Optimized magnets for the energy transition
European Innovation Council supports a research project led by Technical University Darmstadt with 3 million euros
Magnets are key materials for the energy transition. However, they often consist of critical raw materials. Scientists led by TU Darmstadt are now researching alternative magnetic materials as part of the “CoCoMag“ project. The European Innovation Council (EIC) is funding the project with three million euros.
The European Union is 100% dependent on foreign suppliers in 14 out of 27 critical raw materials, which are a prerequisite for a successful transformation to a carbon neutral society. At the same time, the energy, conversion and usage systems are radically changing to face the challenges of global warming and humanity's ever-increasing need for energy. The old world, dominated by oil and coal, must be replaced by a new and cleaner one, fueled by increasingly cheap electricity from sun, wind and water. By the end of the decade, solar power will be more affordable than power derived from conventional fossil fuels. However, having enough low-cost renewable energy is only the starting point. A real transition towards a sustainable economy is only possible with the electrification of our infrastructures, which is highly dependent on innovative magnetic materials. The European Innovation Council is now supporting a European wide research project on advanced magnetic materials coordinated by the Technical University Darmstadt with three million euros for three years.

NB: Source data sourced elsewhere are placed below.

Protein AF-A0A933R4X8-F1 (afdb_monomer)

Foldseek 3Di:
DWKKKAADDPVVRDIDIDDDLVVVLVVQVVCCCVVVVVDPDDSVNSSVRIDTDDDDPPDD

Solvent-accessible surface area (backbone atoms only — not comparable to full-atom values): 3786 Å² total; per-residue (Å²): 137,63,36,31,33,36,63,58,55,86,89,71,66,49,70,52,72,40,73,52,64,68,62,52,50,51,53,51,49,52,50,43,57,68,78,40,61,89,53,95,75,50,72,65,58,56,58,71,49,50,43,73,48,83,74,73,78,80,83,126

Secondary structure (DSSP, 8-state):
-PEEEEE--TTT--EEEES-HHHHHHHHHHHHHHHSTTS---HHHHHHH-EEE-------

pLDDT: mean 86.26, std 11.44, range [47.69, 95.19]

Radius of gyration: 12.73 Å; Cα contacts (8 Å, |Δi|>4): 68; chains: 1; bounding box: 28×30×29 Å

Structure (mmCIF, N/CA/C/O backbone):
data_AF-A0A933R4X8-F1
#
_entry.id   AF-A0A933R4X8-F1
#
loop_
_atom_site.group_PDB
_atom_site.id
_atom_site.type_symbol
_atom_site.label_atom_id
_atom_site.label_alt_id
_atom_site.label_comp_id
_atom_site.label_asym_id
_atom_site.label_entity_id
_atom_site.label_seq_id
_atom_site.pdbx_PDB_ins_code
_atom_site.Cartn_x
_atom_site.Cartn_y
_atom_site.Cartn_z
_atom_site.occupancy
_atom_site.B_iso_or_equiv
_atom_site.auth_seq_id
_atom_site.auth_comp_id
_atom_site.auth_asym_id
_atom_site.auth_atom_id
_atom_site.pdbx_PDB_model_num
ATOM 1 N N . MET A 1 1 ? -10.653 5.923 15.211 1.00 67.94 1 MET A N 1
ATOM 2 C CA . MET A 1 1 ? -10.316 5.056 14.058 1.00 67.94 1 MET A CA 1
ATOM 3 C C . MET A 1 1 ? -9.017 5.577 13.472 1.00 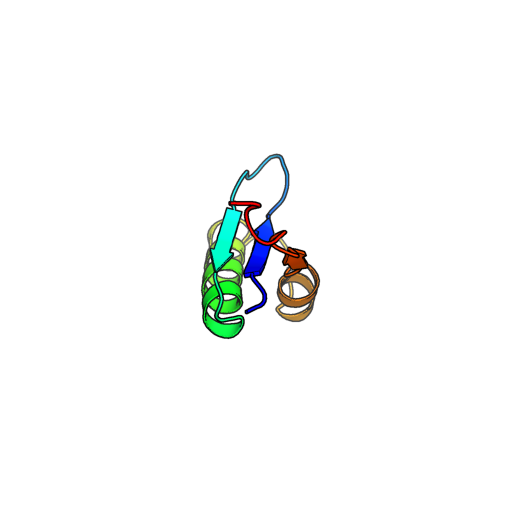67.94 1 MET A C 1
ATOM 5 O O . MET A 1 1 ? -8.828 6.783 13.499 1.00 67.94 1 MET A O 1
ATOM 9 N N . GLN A 1 2 ? -8.107 4.704 13.042 1.00 84.06 2 GLN A N 1
ATOM 10 C CA . GLN A 1 2 ? -6.814 5.105 12.474 1.00 84.06 2 GLN A CA 1
ATOM 11 C C . GLN A 1 2 ? -6.896 5.036 10.950 1.00 84.06 2 GLN A C 1
ATOM 13 O O . GLN A 1 2 ? -7.242 3.978 10.426 1.00 84.06 2 GLN A O 1
ATOM 18 N N . LEU A 1 3 ? -6.581 6.126 10.252 1.00 90.88 3 LEU A N 1
ATOM 19 C CA . LEU A 1 3 ? -6.534 6.127 8.794 1.00 90.88 3 LEU A CA 1
ATOM 20 C C . LEU A 1 3 ? -5.219 5.486 8.344 1.00 90.88 3 LEU A C 1
ATOM 22 O O . LEU A 1 3 ? -4.140 5.908 8.754 1.00 90.88 3 LEU A O 1
ATOM 26 N N . LYS A 1 4 ? -5.299 4.440 7.531 1.00 93.69 4 LYS A N 1
ATOM 27 C CA . LYS A 1 4 ? -4.148 3.824 6.874 1.00 93.69 4 LYS A CA 1
ATOM 28 C C . LYS A 1 4 ? -3.934 4.493 5.529 1.00 93.69 4 LYS A C 1
ATOM 30 O O . LYS A 1 4 ? -4.889 4.867 4.852 1.00 93.69 4 LYS A O 1
ATOM 35 N N . HIS A 1 5 ? -2.674 4.635 5.162 1.00 94.88 5 HIS A N 1
ATOM 36 C CA . HIS A 1 5 ? -2.254 5.324 3.959 1.00 94.88 5 HIS A CA 1
ATOM 37 C C . HIS A 1 5 ? -1.100 4.574 3.319 1.00 94.88 5 HIS A C 1
ATOM 39 O O . HIS A 1 5 ? -0.172 4.140 3.996 1.00 94.88 5 HIS A O 1
ATOM 45 N N . PHE A 1 6 ? -1.175 4.432 2.008 1.00 94.88 6 PHE A N 1
ATOM 46 C CA . PHE A 1 6 ? -0.085 3.972 1.176 1.00 94.88 6 PHE A CA 1
ATOM 47 C C . PHE A 1 6 ? 0.144 5.015 0.088 1.00 94.88 6 PHE A C 1
ATOM 49 O O . PHE A 1 6 ? -0.802 5.443 -0.580 1.00 94.88 6 PHE A O 1
ATOM 56 N N . GLU A 1 7 ? 1.403 5.383 -0.093 1.00 94.31 7 GLU A N 1
ATOM 57 C CA . GLU A 1 7 ? 1.876 6.223 -1.182 1.00 94.31 7 GLU A CA 1
ATOM 58 C C . GLU A 1 7 ? 3.019 5.480 -1.874 1.00 94.31 7 GLU A C 1
ATOM 60 O O . GLU A 1 7 ? 3.934 4.974 -1.220 1.00 94.31 7 GLU A O 1
ATOM 65 N N . CYS A 1 8 ? 2.917 5.345 -3.194 1.00 90.62 8 CYS A N 1
ATOM 66 C CA . CYS A 1 8 ? 3.995 4.819 -4.024 1.00 90.62 8 CYS A CA 1
ATOM 67 C C . CYS A 1 8 ? 5.051 5.917 -4.264 1.00 90.62 8 CYS A C 1
ATOM 69 O O . CYS A 1 8 ? 5.009 6.985 -3.665 1.00 90.62 8 CYS A O 1
ATOM 71 N N . ASP A 1 9 ? 6.014 5.695 -5.151 1.00 85.75 9 ASP A N 1
ATOM 72 C CA . ASP A 1 9 ? 7.044 6.692 -5.433 1.00 85.75 9 ASP A CA 1
ATOM 73 C C . ASP A 1 9 ? 6.460 7.965 -6.074 1.00 85.75 9 ASP A C 1
ATOM 75 O O . ASP A 1 9 ? 5.472 7.922 -6.813 1.00 85.75 9 ASP A O 1
ATOM 79 N N . THR A 1 10 ? 7.131 9.103 -5.882 1.00 83.12 10 THR A N 1
ATOM 80 C CA . THR A 1 10 ? 6.733 10.418 -6.429 1.00 83.12 10 THR A CA 1
ATOM 81 C C . THR A 1 10 ? 6.586 10.447 -7.950 1.00 83.12 10 THR A C 1
ATOM 83 O O . THR A 1 10 ? 5.831 11.256 -8.481 1.00 83.12 10 THR A O 1
ATOM 86 N N . VAL A 1 11 ? 7.282 9.558 -8.663 1.00 86.62 11 VAL A N 1
ATOM 87 C CA . VAL A 1 11 ? 7.150 9.398 -10.121 1.00 86.62 11 VAL A CA 1
ATOM 88 C C . VAL A 1 11 ? 5.852 8.676 -10.493 1.00 86.62 11 VAL A C 1
ATOM 90 O O . VAL A 1 11 ? 5.263 8.966 -11.530 1.00 86.62 11 VAL A O 1
ATOM 93 N N . CYS A 1 12 ? 5.408 7.737 -9.656 1.00 91.06 12 CYS A N 1
ATOM 94 C CA . CYS A 1 12 ? 4.181 6.980 -9.866 1.00 91.06 12 CYS A CA 1
ATOM 95 C C . CYS A 1 12 ? 2.946 7.795 -9.455 1.00 91.06 12 CYS A C 1
ATOM 97 O O . CYS A 1 12 ? 1.946 7.819 -10.170 1.00 91.06 12 CYS A O 1
ATOM 99 N N . GLY A 1 13 ? 3.018 8.473 -8.305 1.00 91.00 13 GLY A N 1
ATOM 100 C CA . GLY A 1 13 ? 1.929 9.299 -7.778 1.00 91.00 13 GLY A CA 1
ATOM 101 C C . GLY A 1 13 ? 0.695 8.509 -7.328 1.00 91.00 13 GLY A C 1
ATOM 102 O O . GLY A 1 13 ? -0.345 9.105 -7.053 1.00 91.00 13 GLY A O 1
ATOM 103 N N . PHE A 1 14 ? 0.778 7.175 -7.261 1.00 94.19 14 PHE A N 1
ATOM 104 C CA . PHE A 1 14 ? -0.316 6.345 -6.771 1.00 94.19 14 PHE A CA 1
ATOM 105 C C . PHE A 1 14 ? -0.455 6.465 -5.254 1.00 94.19 14 PHE A C 1
ATOM 107 O O . PHE A 1 14 ? 0.501 6.246 -4.508 1.00 94.19 14 PHE A O 1
ATOM 114 N N . MET A 1 15 ? -1.676 6.748 -4.810 1.00 94.38 15 MET A N 1
ATOM 115 C CA . MET A 1 15 ? -2.033 6.883 -3.406 1.00 94.38 15 MET A CA 1
ATOM 116 C C . MET A 1 15 ? -3.326 6.123 -3.120 1.00 94.38 15 MET A C 1
ATOM 118 O O . MET A 1 15 ? -4.282 6.195 -3.893 1.00 94.38 15 MET A O 1
ATOM 122 N N . VAL A 1 16 ? -3.386 5.451 -1.971 1.00 94.69 16 VAL A N 1
ATOM 123 C CA . VAL A 1 16 ? -4.632 4.897 -1.435 1.00 94.69 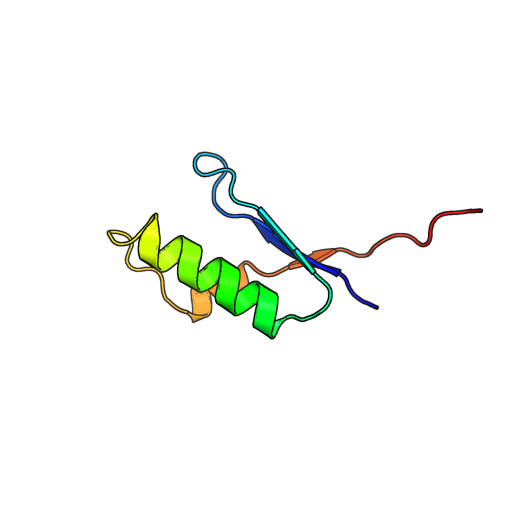16 VAL A CA 1
ATOM 124 C C . VAL A 1 16 ? -4.714 5.121 0.079 1.00 94.69 16 VAL A C 1
ATOM 126 O O . VAL A 1 16 ? -3.713 5.049 0.794 1.00 94.69 16 VAL A O 1
ATOM 129 N N . GLN A 1 17 ? -5.913 5.428 0.574 1.00 94.75 17 GLN A N 1
ATOM 130 C CA . GLN A 1 17 ? -6.197 5.662 1.991 1.00 94.75 17 GLN A CA 1
ATOM 131 C C . GLN A 1 17 ? -7.491 4.961 2.405 1.00 94.75 17 GLN A C 1
ATOM 133 O O . GLN A 1 17 ? -8.418 4.840 1.606 1.00 94.75 17 GLN A O 1
ATOM 138 N N . GLY A 1 18 ? -7.560 4.498 3.652 1.00 93.56 18 GLY A N 1
ATOM 139 C CA . GLY A 1 18 ? -8.735 3.801 4.174 1.00 93.56 18 GLY A CA 1
ATOM 140 C C . GLY A 1 18 ? -8.555 3.328 5.610 1.00 93.56 18 GLY A C 1
ATOM 141 O O . GLY A 1 18 ? -7.469 3.407 6.176 1.00 93.56 18 GLY A O 1
ATOM 142 N N . TYR A 1 19 ? -9.635 2.862 6.229 1.00 92.19 19 TYR A N 1
ATOM 143 C CA . TYR A 1 19 ? -9.616 2.431 7.632 1.00 92.19 19 TYR A CA 1
ATOM 144 C C . TYR A 1 19 ? -9.300 0.941 7.808 1.00 92.19 19 TYR A C 1
ATOM 146 O O . TYR A 1 19 ? -8.897 0.533 8.897 1.00 92.19 19 TYR A O 1
ATOM 154 N N . ASP A 1 20 ? -9.456 0.144 6.748 1.00 93.06 20 ASP A N 1
ATOM 155 C CA . ASP A 1 20 ? -9.125 -1.278 6.735 1.00 93.06 20 ASP A CA 1
ATOM 156 C C . ASP A 1 20 ? -7.717 -1.499 6.169 1.00 93.06 20 ASP A C 1
ATOM 158 O O . ASP A 1 20 ? -7.413 -1.136 5.033 1.00 93.06 20 ASP A O 1
ATOM 162 N N . ARG A 1 21 ? -6.822 -2.078 6.975 1.00 91.00 21 ARG A N 1
ATOM 163 C CA . ARG A 1 21 ? -5.428 -2.287 6.562 1.00 91.00 21 ARG A CA 1
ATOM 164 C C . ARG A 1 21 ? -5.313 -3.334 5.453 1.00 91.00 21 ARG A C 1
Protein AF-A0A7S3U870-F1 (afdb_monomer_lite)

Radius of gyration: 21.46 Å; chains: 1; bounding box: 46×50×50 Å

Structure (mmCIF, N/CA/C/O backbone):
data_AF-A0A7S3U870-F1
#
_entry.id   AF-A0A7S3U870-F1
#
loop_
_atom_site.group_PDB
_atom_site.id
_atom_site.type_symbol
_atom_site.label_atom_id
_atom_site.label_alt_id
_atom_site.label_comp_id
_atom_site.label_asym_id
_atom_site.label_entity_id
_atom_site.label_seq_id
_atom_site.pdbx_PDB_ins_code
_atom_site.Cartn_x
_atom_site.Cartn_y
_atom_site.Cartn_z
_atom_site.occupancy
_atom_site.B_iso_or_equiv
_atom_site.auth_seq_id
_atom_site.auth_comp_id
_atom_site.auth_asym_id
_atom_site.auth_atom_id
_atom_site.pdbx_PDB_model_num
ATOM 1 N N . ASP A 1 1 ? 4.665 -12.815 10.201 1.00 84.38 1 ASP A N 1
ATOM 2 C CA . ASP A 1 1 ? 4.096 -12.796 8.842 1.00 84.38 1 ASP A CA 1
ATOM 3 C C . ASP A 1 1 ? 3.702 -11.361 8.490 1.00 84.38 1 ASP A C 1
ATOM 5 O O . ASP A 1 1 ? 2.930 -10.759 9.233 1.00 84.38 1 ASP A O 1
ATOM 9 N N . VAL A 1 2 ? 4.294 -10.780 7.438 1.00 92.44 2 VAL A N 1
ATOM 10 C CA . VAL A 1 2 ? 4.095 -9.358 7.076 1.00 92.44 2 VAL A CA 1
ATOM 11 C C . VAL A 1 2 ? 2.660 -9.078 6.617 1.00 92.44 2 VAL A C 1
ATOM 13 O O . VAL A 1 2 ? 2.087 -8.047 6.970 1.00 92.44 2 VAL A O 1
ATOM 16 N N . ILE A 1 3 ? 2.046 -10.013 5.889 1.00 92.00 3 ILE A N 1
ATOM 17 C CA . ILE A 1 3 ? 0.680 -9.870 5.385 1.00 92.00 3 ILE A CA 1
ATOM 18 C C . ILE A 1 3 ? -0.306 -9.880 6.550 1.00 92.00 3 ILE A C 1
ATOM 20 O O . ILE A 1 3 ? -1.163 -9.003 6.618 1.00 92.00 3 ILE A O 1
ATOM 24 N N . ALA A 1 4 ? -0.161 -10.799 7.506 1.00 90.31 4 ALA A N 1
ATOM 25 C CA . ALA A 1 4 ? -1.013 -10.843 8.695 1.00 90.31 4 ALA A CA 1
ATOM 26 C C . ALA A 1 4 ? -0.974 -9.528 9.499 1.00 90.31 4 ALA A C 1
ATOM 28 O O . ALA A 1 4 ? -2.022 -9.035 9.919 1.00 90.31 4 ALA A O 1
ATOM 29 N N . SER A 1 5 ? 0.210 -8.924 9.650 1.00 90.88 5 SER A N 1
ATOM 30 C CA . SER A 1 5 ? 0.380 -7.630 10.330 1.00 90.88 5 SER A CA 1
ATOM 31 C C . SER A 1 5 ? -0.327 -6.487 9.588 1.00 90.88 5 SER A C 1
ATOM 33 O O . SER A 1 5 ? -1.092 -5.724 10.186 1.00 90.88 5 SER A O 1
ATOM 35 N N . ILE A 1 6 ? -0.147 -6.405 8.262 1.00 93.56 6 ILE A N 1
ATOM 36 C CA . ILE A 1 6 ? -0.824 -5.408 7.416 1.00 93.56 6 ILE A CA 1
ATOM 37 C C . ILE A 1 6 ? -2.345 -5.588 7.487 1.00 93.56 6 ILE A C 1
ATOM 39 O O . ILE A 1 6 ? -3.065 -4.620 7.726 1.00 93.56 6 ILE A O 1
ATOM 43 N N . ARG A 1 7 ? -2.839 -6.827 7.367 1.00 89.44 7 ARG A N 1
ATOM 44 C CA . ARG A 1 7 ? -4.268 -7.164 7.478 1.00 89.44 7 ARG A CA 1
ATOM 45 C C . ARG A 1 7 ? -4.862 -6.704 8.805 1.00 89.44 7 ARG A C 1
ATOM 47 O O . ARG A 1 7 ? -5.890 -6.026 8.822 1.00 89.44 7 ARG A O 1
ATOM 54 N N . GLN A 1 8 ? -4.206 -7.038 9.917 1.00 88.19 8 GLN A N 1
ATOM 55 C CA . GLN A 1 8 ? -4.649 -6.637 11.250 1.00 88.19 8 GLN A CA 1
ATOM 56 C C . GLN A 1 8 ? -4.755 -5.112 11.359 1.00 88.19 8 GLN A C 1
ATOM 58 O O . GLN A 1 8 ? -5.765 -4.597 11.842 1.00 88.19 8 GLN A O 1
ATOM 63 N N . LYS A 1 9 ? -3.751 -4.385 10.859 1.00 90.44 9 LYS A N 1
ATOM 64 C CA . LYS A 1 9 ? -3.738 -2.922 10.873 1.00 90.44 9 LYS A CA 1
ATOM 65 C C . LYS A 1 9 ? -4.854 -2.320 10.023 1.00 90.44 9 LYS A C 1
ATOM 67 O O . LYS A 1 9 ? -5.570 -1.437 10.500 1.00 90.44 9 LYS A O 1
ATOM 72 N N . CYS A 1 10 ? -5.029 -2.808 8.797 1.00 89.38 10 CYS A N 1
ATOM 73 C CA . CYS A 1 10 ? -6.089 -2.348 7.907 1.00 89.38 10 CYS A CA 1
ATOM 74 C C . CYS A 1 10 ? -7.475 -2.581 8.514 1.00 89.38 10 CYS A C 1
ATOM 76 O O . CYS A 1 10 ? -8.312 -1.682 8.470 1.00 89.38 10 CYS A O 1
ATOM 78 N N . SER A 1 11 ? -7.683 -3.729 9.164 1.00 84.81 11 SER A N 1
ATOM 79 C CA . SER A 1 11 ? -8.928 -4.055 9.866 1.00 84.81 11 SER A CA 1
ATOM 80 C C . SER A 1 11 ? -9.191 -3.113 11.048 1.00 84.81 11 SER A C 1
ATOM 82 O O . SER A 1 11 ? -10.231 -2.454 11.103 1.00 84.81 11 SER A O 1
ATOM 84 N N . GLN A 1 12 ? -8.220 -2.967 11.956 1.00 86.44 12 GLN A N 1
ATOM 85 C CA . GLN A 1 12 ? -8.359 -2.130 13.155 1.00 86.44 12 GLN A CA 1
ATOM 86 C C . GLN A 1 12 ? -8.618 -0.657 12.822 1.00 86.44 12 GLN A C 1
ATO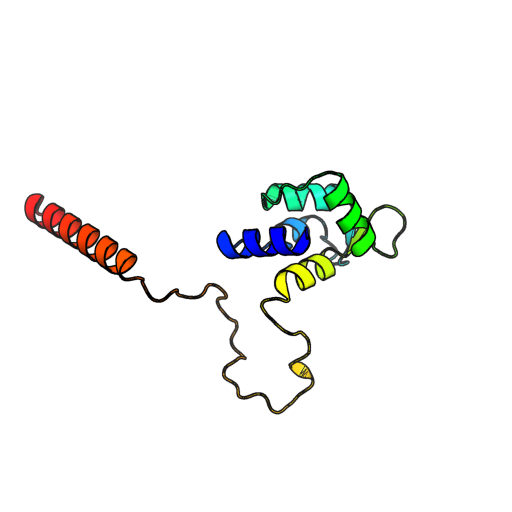M 88 O O . GLN A 1 12 ? -9.401 0.006 13.499 1.00 86.44 12 GLN A O 1
ATOM 93 N N . GLN A 1 13 ? -7.966 -0.147 11.777 1.00 87.75 13 GLN A N 1
ATOM 94 C CA . GLN A 1 13 ? -8.014 1.268 11.405 1.00 87.75 13 GLN A CA 1
ATOM 95 C C . GLN A 1 13 ? -8.967 1.548 10.235 1.00 87.75 13 GLN A C 1
ATOM 97 O O . GLN A 1 13 ? -9.050 2.684 9.773 1.00 87.75 13 GLN A O 1
ATOM 102 N N . ARG A 1 14 ? -9.704 0.530 9.763 1.00 84.50 14 ARG A N 1
ATOM 103 C CA . ARG A 1 14 ? -10.656 0.623 8.642 1.00 84.50 14 ARG A CA 1
ATOM 104 C C . ARG A 1 14 ? -10.036 1.160 7.345 1.00 84.50 14 ARG A C 1
ATOM 106 O O . ARG A 1 14 ? -10.710 1.813 6.545 1.00 84.50 14 ARG A O 1
ATOM 113 N N . ILE A 1 15 ? -8.758 0.864 7.126 1.00 87.81 15 ILE A N 1
ATOM 114 C CA . ILE A 1 15 ? -7.972 1.377 6.002 1.00 87.81 15 ILE A CA 1
ATOM 115 C C . ILE A 1 15 ? -8.276 0.562 4.747 1.00 87.81 15 ILE A C 1
ATOM 117 O O . ILE A 1 15 ? -8.065 -0.647 4.719 1.00 87.81 15 ILE A O 1
ATOM 121 N N . ARG A 1 16 ? -8.688 1.247 3.677 1.00 89.31 16 ARG A N 1
ATOM 122 C CA . ARG A 1 16 ? -8.803 0.670 2.330 1.00 89.31 16 ARG A CA 1
ATOM 123 C C . ARG A 1 16 ? -7.481 0.835 1.596 1.00 89.31 16 ARG A C 1
ATOM 125 O O . ARG A 1 16 ? -7.250 1.851 0.945 1.00 89.31 16 ARG A O 1
ATOM 132 N N . ILE A 1 17 ? -6.592 -0.143 1.739 1.00 91.12 17 ILE A N 1
ATOM 133 C CA . ILE A 1 17 ? -5.203 -0.007 1.282 1.00 91.12 17 ILE A CA 1
ATOM 134 C C . ILE A 1 17 ? -5.083 0.195 -0.240 1.00 91.12 17 ILE A C 1
ATOM 136 O O . ILE A 1 17 ? -4.216 0.937 -0.693 1.00 91.12 17 ILE A O 1
ATOM 140 N N . GLY A 1 18 ? -6.004 -0.378 -1.025 1.00 91.75 18 GLY A N 1
ATOM 141 C CA . GLY A 1 18 ? -6.035 -0.232 -2.483 1.00 91.75 18 GLY A CA 1
ATOM 142 C C . GLY A 1 18 ? -6.234 1.201 -2.987 1.00 91.75 18 GLY A C 1
ATOM 143 O O . GLY A 1 18 ? -5.781 1.529 -4.083 1.00 91.75 18 GLY A O 1
ATOM 144 N N . GL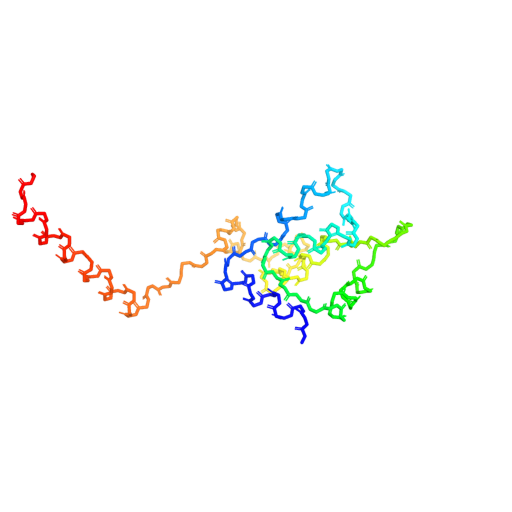U A 1 19 ? -6.855 2.080 -2.193 1.00 92.00 19 GLU A N 1
ATOM 145 C CA . GLU A 1 19 ? -7.069 3.481 -2.581 1.00 92.00 19 GLU A CA 1
ATOM 146 C C . GLU A 1 19 ? -5.739 4.235 -2.732 1.00 92.00 19 GLU A C 1
ATOM 148 O O . GLU A 1 19 ? -5.602 5.049 -3.638 1.00 92.00 19 GLU A O 1
ATOM 153 N N . PHE A 1 20 ? -4.722 3.898 -1.929 1.00 95.44 20 PHE A N 1
ATOM 154 C CA . PHE A 1 20 ? -3.406 4.552 -1.978 1.00 95.44 20 PHE A CA 1
ATOM 155 C C . PHE A 1 20 ? -2.546 4.126 -3.174 1.00 95.44 20 PHE A C 1
ATOM 157 O O . PHE A 1 20 ? -1.513 4.740 -3.434 1.00 95.44 20 PHE A O 1
ATOM 164 N N . PHE A 1 21 ? -2.939 3.074 -3.896 1.00 95.56 21 PHE A N 1
ATOM 165 C CA . PHE A 1 21 ? -2.221 2.597 -5.080 1.00 95.56 21 PHE A CA 1
ATOM 166 C C . PHE A 1 21 ? -2.871 3.046 -6.389 1.00 95.56 21 PHE A C 1
ATOM 168 O O . PHE A 1 21 ? -2.191 3.128 -7.413 1.00 95.56 21 PHE A O 1
ATOM 175 N N . ARG A 1 22 ? -4.173 3.359 -6.366 1.00 92.25 22 ARG A N 1
ATOM 176 C CA . ARG A 1 22 ? -4.954 3.665 -7.571 1.00 92.25 22 ARG A CA 1
ATOM 177 C C . ARG A 1 22 ? -4.390 4.853 -8.354 1.00 92.25 22 ARG A C 1
ATOM 179 O O . ARG A 1 22 ? -4.336 4.788 -9.579 1.00 92.25 22 ARG A O 1
ATOM 186 N N . ASP A 1 23 ? -3.910 5.885 -7.664 1.00 90.44 23 ASP A N 1
ATOM 187 C CA . ASP A 1 23 ? -3.366 7.096 -8.299 1.00 90.44 23 ASP A CA 1
ATOM 188 C C . ASP A 1 23 ? -2.060 6.845 -9.071 1.00 90.44 23 ASP A C 1
ATOM 190 O O . ASP A 1 23 ? -1.731 7.578 -10.011 1.00 90.44 23 ASP A O 1
ATOM 194 N N . PHE A 1 24 ? -1.330 5.784 -8.716 1.00 94.44 24 PHE A N 1
ATOM 195 C CA . PHE A 1 24 ? -0.103 5.370 -9.396 1.00 94.44 24 PHE A CA 1
ATOM 196 C C . PHE A 1 24 ? -0.369 4.491 -10.628 1.00 94.44 24 PHE A C 1
ATOM 198 O O . PHE A 1 24 ? 0.474 4.427 -11.520 1.00 94.44 24 PHE A O 1
ATOM 205 N N . ASP A 1 25 ? -1.548 3.869 -10.724 1.00 93.75 25 ASP A N 1
ATOM 206 C CA . ASP A 1 25 ? -1.964 2.986 -11.822 1.00 93.75 25 ASP A CA 1
ATOM 207 C C . ASP A 1 25 ? -3.081 3.622 -12.670 1.00 93.75 25 ASP A C 1
ATOM 209 O O . ASP A 1 25 ? -4.168 3.067 -12.846 1.00 93.75 25 ASP A O 1
ATOM 213 N N . LYS A 1 26 ? -2.817 4.815 -13.221 1.00 91.38 26 LYS A N 1
ATOM 214 C CA . LYS A 1 26 ? -3.799 5.596 -14.005 1.00 91.38 26 LYS A CA 1
ATOM 215 C C . LYS A 1 26 ? -4.390 4.826 -15.190 1.00 91.38 26 LYS A C 1
ATOM 217 O O . LYS A 1 26 ? -5.555 5.011 -15.530 1.00 91.38 26 LYS A O 1
ATOM 222 N N . LEU A 1 27 ? -3.592 3.946 -15.797 1.00 92.19 27 LEU A N 1
ATOM 223 C CA . LEU A 1 27 ? -3.999 3.103 -16.925 1.00 92.19 27 LEU A CA 1
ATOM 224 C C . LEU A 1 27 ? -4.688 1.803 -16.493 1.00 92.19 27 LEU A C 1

Better magnets independent of rare-earth elements and cobalt
“The aim of the project is to synthesize, produce and test new alloys suitable for permanent magnets and magneto-caloric applications without using rare-earth elements and cobalt. This step is crucial to accelerate the electrification of our infrastructures”, explains Oliver Gutfleisch, professor for Functional Materials at the Technical University Darmstadt and coordinator of the new project. The researcher team consisting of eight partners from six European countries, proposes a novel concept for magnetic materials, by applying compositionally complex alloys (CCAs). This concept is derived from the high-entropy alloys (HEAs) design strategy, which is a new alloying strategy that combines multiple principal elements in relatively high (often equiatomic) concentrations. “The CCA concept does not have a strict limitation on the near equal ratio of the different elements, but provides a higher design freedom and enables developing sustainable magnets with excellent mechanical properties, corrosion resistance and shapeability”, says Dr. Liuliu Han, project leader at the Max-Planck-Institut für Eisenforschung, which is project partner, too.
Compositionally complex alloys pave the way for further electrification
The CoCoMag (Multi-property Compositionally Complex Magnets for Advanced Energy Applications) project is supported by the EU's “Pathfinder Open” funding line, which aims to identify radically new technologies that have the potential to create entirely new markets. To this end, visionary and high-risk projects are funded at an early stage of development. The project includes the Technical University of Darmstadt (Germany), University of Seville (Spain), Max-Planck-Institut für Eisenforschung (Germany), Danube University Krems (Austria), Chalmers University of Technologies (Sweden) and companies from Germany, Italy and Greece. The newly granted project paves the way for a disruptive change in the e-mobility and cooling sectors, which currently rely on rare-earth elements and cobalt – highly limited elements. New innovative magnets derived from compositionally complex alloys will be less costly, lower the negative ecological footprint and maximize targeted properties.
Authors: Oliver Gutfleisch, Semih Ener (both TU Darmstadt), Yasmin Ahmed Salem (MPIE)